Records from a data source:
= Beginning of Section =

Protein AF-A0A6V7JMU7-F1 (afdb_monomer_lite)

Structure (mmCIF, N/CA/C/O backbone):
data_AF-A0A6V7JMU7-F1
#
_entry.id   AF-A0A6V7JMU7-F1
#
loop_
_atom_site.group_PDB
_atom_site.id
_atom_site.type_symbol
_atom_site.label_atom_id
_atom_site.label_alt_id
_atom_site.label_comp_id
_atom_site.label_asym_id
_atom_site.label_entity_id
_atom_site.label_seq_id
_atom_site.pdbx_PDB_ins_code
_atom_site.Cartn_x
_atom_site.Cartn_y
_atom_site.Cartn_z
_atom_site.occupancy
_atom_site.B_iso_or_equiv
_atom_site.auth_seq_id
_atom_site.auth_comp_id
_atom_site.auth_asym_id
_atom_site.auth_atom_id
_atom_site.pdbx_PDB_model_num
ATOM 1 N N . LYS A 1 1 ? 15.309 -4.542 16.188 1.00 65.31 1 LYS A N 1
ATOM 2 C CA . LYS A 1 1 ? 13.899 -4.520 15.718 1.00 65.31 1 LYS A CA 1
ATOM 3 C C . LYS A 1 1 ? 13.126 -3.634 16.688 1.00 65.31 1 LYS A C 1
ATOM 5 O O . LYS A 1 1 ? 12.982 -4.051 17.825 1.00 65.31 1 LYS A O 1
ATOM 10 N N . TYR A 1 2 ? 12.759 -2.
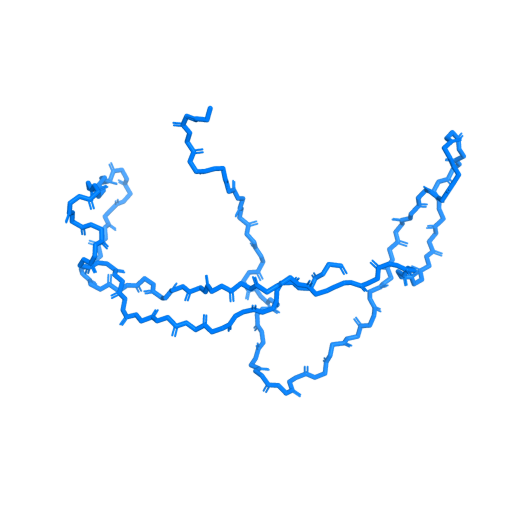410 16.296 1.00 94.69 2 TYR A N 1
ATOM 11 C CA . TYR A 1 2 ? 12.317 -1.367 17.245 1.00 94.69 2 TYR A CA 1
ATOM 12 C C . TYR A 1 2 ? 10.991 -0.689 16.874 1.00 94.69 2 TYR A C 1
ATOM 14 O O . TYR A 1 2 ? 10.350 -0.120 17.746 1.00 94.69 2 TYR A O 1
ATOM 22 N N . LEU A 1 3 ? 10.573 -0.758 15.606 1.00 96.56 3 LEU A N 1
ATOM 23 C CA . LEU A 1 3 ? 9.317 -0.189 15.118 1.00 96.56 3 LEU A CA 1
ATOM 24 C C . LEU A 1 3 ? 8.819 -0.961 13.881 1.00 96.56 3 LEU A C 1
ATOM 26 O O . LEU A 1 3 ? 9.649 -1.567 13.191 1.00 96.56 3 LEU A O 1
ATOM 30 N N . PRO A 1 4 ? 7.504 -0.958 13.598 1.00 95.25 4 PRO A N 1
ATOM 31 C CA . PRO A 1 4 ? 6.950 -1.494 12.357 1.00 95.25 4 PRO A CA 1
ATOM 32 C C . PRO A 1 4 ? 7.249 -0.525 11.206 1.00 95.25 4 PRO A C 1
ATOM 34 O O . PRO A 1 4 ? 6.603 0.511 11.069 1.00 95.25 4 PRO A O 1
ATOM 37 N N . VAL A 1 5 ? 8.284 -0.820 10.416 1.00 97.56 5 VAL A N 1
ATOM 38 C CA . VAL A 1 5 ? 8.669 0.028 9.277 1.00 97.56 5 VAL A CA 1
ATOM 39 C C . VAL A 1 5 ? 7.588 -0.079 8.204 1.00 97.56 5 VAL A C 1
ATOM 41 O O . VAL A 1 5 ? 7.155 -1.180 7.880 1.00 97.56 5 VAL A O 1
ATOM 44 N N . GLY A 1 6 ? 7.175 1.057 7.649 1.00 96.38 6 GLY A N 1
ATOM 45 C CA . GLY A 1 6 ? 6.203 1.130 6.564 1.00 96.38 6 GLY A CA 1
ATOM 46 C C . GLY A 1 6 ? 6.386 2.403 5.742 1.00 96.38 6 GLY A C 1
ATOM 47 O O . GLY A 1 6 ? 7.142 3.299 6.125 1.00 96.38 6 GLY A O 1
ATOM 48 N N . TYR A 1 7 ? 5.695 2.478 4.610 1.00 98.12 7 TYR A N 1
ATOM 49 C CA . TYR A 1 7 ? 5.722 3.610 3.687 1.00 98.12 7 TYR A CA 1
ATOM 50 C C . TYR A 1 7 ? 4.305 3.909 3.173 1.00 98.12 7 TYR A C 1
ATOM 52 O O . TYR A 1 7 ? 3.394 3.094 3.313 1.00 98.12 7 TYR A O 1
ATOM 60 N N . HIS A 1 8 ? 4.088 5.097 2.604 1.00 98.50 8 HIS A N 1
ATOM 61 C CA . HIS A 1 8 ? 2.804 5.433 1.988 1.00 98.50 8 HIS A CA 1
ATOM 62 C C . HIS A 1 8 ? 2.711 4.828 0.582 1.00 98.50 8 HIS A C 1
ATOM 64 O O . HIS A 1 8 ? 3.464 5.224 -0.307 1.00 98.50 8 HIS A O 1
ATOM 70 N N . GLY A 1 9 ? 1.772 3.902 0.380 1.00 98.06 9 GLY A N 1
ATOM 71 C CA . GLY A 1 9 ? 1.451 3.346 -0.936 1.00 98.06 9 GLY A CA 1
ATOM 72 C C . GLY A 1 9 ? 0.649 4.303 -1.831 1.00 98.06 9 GLY A C 1
ATOM 73 O O . GLY A 1 9 ? 0.422 5.475 -1.507 1.00 98.06 9 GLY A O 1
ATOM 74 N N . ARG A 1 10 ? 0.172 3.799 -2.976 1.
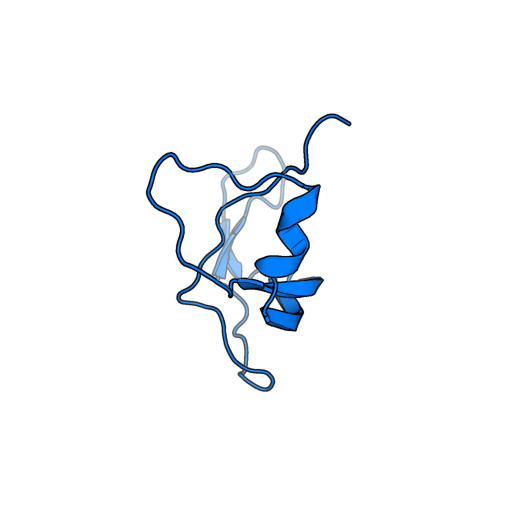00 98.56 10 ARG A N 1
ATOM 75 C CA . ARG A 1 10 ? -0.578 4.587 -3.968 1.00 98.56 10 ARG A CA 1
ATOM 76 C C . ARG A 1 10 ? -2.057 4.188 -4.028 1.00 98.56 10 ARG A C 1
ATOM 78 O O . ARG A 1 10 ? -2.438 3.266 -4.738 1.00 98.56 10 ARG A O 1
ATOM 85 N N . ALA A 1 11 ? -2.920 4.958 -3.361 1.00 98.56 11 ALA A N 1
ATOM 86 C CA . ALA A 1 11 ? -4.360 4.671 -3.300 1.00 98.56 11 ALA A CA 1
ATOM 87 C C . ALA A 1 11 ? -5.063 4.662 -4.674 1.00 98.56 11 ALA A C 1
ATOM 89 O O . ALA A 1 11 ? -5.990 3.891 -4.891 1.00 98.56 11 ALA A O 1
ATOM 90 N N . SER A 1 12 ? -4.614 5.495 -5.623 1.00 98.69 12 SER A N 1
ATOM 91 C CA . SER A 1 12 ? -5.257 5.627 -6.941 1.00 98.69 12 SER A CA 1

= End of Section =

— WHAT TO WORK ON —
Output the entries above exactly. Drop the pictures.

— ANSWER BOX —
Protein AF-A0A6V7JMU7-F1 (afdb_monomer_lite)

Structure (mmCIF, N/CA/C/O backbone):
data_AF-A0A6V7JMU7-F1
#
_entry.id   AF-A0A6V7JMU7-F1
#
loop_
_atom_site.group_PDB
_atom_site.id
_atom_site.type_symbol
_atom_site.label_atom_id
_atom_site.label_alt_id
_atom_site.label_comp_id
_atom_site.label_asym_id
_atom_site.label_entity_id
_atom_site.label_seq_id
_atom_site.pdbx_PDB_ins_code
_atom_site.Cartn_x
_atom_site.Cartn_y
_atom_site.Cartn_z
_atom_site.occupancy
_atom_site.B_iso_or_equiv
_atom_site.auth_seq_id
_atom_site.auth_comp_id
_atom_site.auth_asym_id
_atom_site.auth_atom_id
_atom_site.pdbx_PDB_model_num
ATOM 1 N N . LYS A 1 1 ? 15.309 -4.542 16.188 1.00 65.31 1 LYS A N 1
ATOM 2 C CA . LYS A 1 1 ? 13.899 -4.520 15.718 1.00 65.31 1 LYS A CA 1
ATOM 3 C C . LYS A 1 1 ? 13.126 -3.634 16.688 1.00 65.31 1 LYS A C 1
ATOM 5 O O . LYS A 1 1 ? 12.982 -4.051 17.825 1.00 65.31 1 LYS A O 1
ATOM 10 N N . TYR A 1 2 ? 12.759 -2.
410 16.296 1.00 94.69 2 TYR A N 1
ATOM 11 C CA . TYR A 1 2 ? 12.317 -1.367 17.245 1.00 94.69 2 TYR A CA 1
ATOM 12 C C . TYR A 1 2 ? 10.991 -0.689 16.874 1.00 94.69 2 TYR A C 1
ATOM 14 O O . TYR A 1 2 ? 10.350 -0.120 17.746 1.00 94.69 2 TYR A O 1
ATOM 22 N N . LEU A 1 3 ? 10.573 -0.758 15.606 1.00 96.56 3 LEU A N 1
ATOM 23 C CA . LEU A 1 3 ? 9.317 -0.189 15.118 1.00 96.56 3 LEU A CA 1
ATOM 24 C C . LEU A 1 3 ? 8.819 -0.961 13.881 1.00 96.56 3 LEU A C 1
ATOM 26 O O . LEU A 1 3 ? 9.649 -1.567 13.191 1.00 96.56 3 LEU A O 1
ATOM 30 N N . PRO A 1 4 ? 7.504 -0.958 13.598 1.00 95.25 4 PRO A N 1
ATOM 31 C CA . PRO A 1 4 ? 6.950 -1.494 12.357 1.00 95.25 4 PRO A CA 1
ATOM 32 C C . PRO A 1 4 ? 7.249 -0.525 11.206 1.00 95.25 4 PRO A C 1
ATOM 34 O O . PRO A 1 4 ? 6.603 0.511 11.069 1.00 95.25 4 PRO A O 1
ATOM 37 N N . VAL A 1 5 ? 8.284 -0.820 10.416 1.00 97.56 5 VAL A N 1
ATOM 38 C CA . VAL A 1 5 ? 8.669 0.028 9.277 1.00 97.56 5 VAL A CA 1
ATOM 39 C C . VAL A 1 5 ? 7.588 -0.079 8.204 1.00 97.56 5 VAL A C 1
ATOM 41 O O . VAL A 1 5 ? 7.155 -1.180 7.880 1.00 97.56 5 VAL A O 1
ATOM 44 N N . GLY A 1 6 ? 7.175 1.057 7.649 1.00 96.38 6 GLY A N 1
ATOM 45 C CA . GLY A 1 6 ? 6.203 1.130 6.564 1.00 96.38 6 GLY A CA 1
ATOM 46 C C . GLY A 1 6 ? 6.386 2.403 5.742 1.00 96.38 6 GLY A C 1
ATOM 47 O O . GLY A 1 6 ? 7.142 3.299 6.125 1.00 96.38 6 GLY A O 1
ATOM 48 N N . TYR A 1 7 ? 5.695 2.478 4.610 1.00 98.12 7 TYR A N 1
ATOM 49 C CA . TYR A 1 7 ? 5.722 3.610 3.687 1.00 98.12 7 TYR A CA 1
ATOM 50 C C . TYR A 1 7 ? 4.305 3.909 3.173 1.00 98.12 7 TYR A C 1
ATOM 52 O O . TYR A 1 7 ? 3.394 3.094 3.313 1.00 98.12 7 TYR A O 1
ATOM 60 N N . HIS A 1 8 ? 4.088 5.097 2.604 1.00 98.50 8 HIS A N 1
ATOM 61 C CA . HIS A 1 8 ? 2.804 5.433 1.988 1.00 98.50 8 HIS A CA 1
ATOM 62 C C . HIS A 1 8 ? 2.711 4.828 0.582 1.00 98.50 8 HIS A C 1
ATOM 64 O O . HIS A 1 8 ? 3.464 5.224 -0.307 1.00 98.50 8 HIS A O 1
ATOM 70 N N . GLY A 1 9 ? 1.772 3.902 0.380 1.00 98.06 9 GLY A N 1
ATOM 71 C CA . GLY A 1 9 ? 1.451 3.346 -0.936 1.00 98.06 9 GLY A CA 1
ATOM 72 C C . GLY A 1 9 ? 0.649 4.303 -1.831 1.00 98.06 9 GLY A C 1
ATOM 73 O O . GLY A 1 9 ? 0.422 5.475 -1.507 1.00 98.06 9 GLY A O 1
ATOM 74 N N . ARG A 1 10 ? 0.172 3.799 -2.976 1.
00 98.56 10 ARG A N 1
ATOM 75 C CA . ARG A 1 10 ? -0.578 4.587 -3.968 1.00 98.56 10 ARG A CA 1
ATOM 76 C C . ARG A 1 10 ? -2.057 4.188 -4.028 1.00 98.56 10 ARG A C 1
ATOM 78 O O . ARG A 1 10 ? -2.438 3.266 -4.738 1.00 98.56 10 ARG A O 1
ATOM 85 N N . ALA A 1 11 ? -2.920 4.958 -3.361 1.00 98.56 11 ALA A N 1
ATOM 86 C CA . ALA A 1 11 ? -4.360 4.671 -3.300 1.00 98.56 11 ALA A CA 1
ATOM 87 C C . ALA A 1 11 ? -5.063 4.662 -4.674 1.00 98.56 11 ALA A C 1
ATOM 89 O O . ALA A 1 11 ? -5.990 3.891 -4.891 1.00 98.56 11 ALA A O 1
ATOM 90 N N . SER A 1 12 ? -4.614 5.495 -5.623 1.00 98.69 12 SER A N 1
ATOM 91 C CA . SER A 1 12 ? -5.257 5.627 -6.941 1.00 98.69 12 SER A CA 1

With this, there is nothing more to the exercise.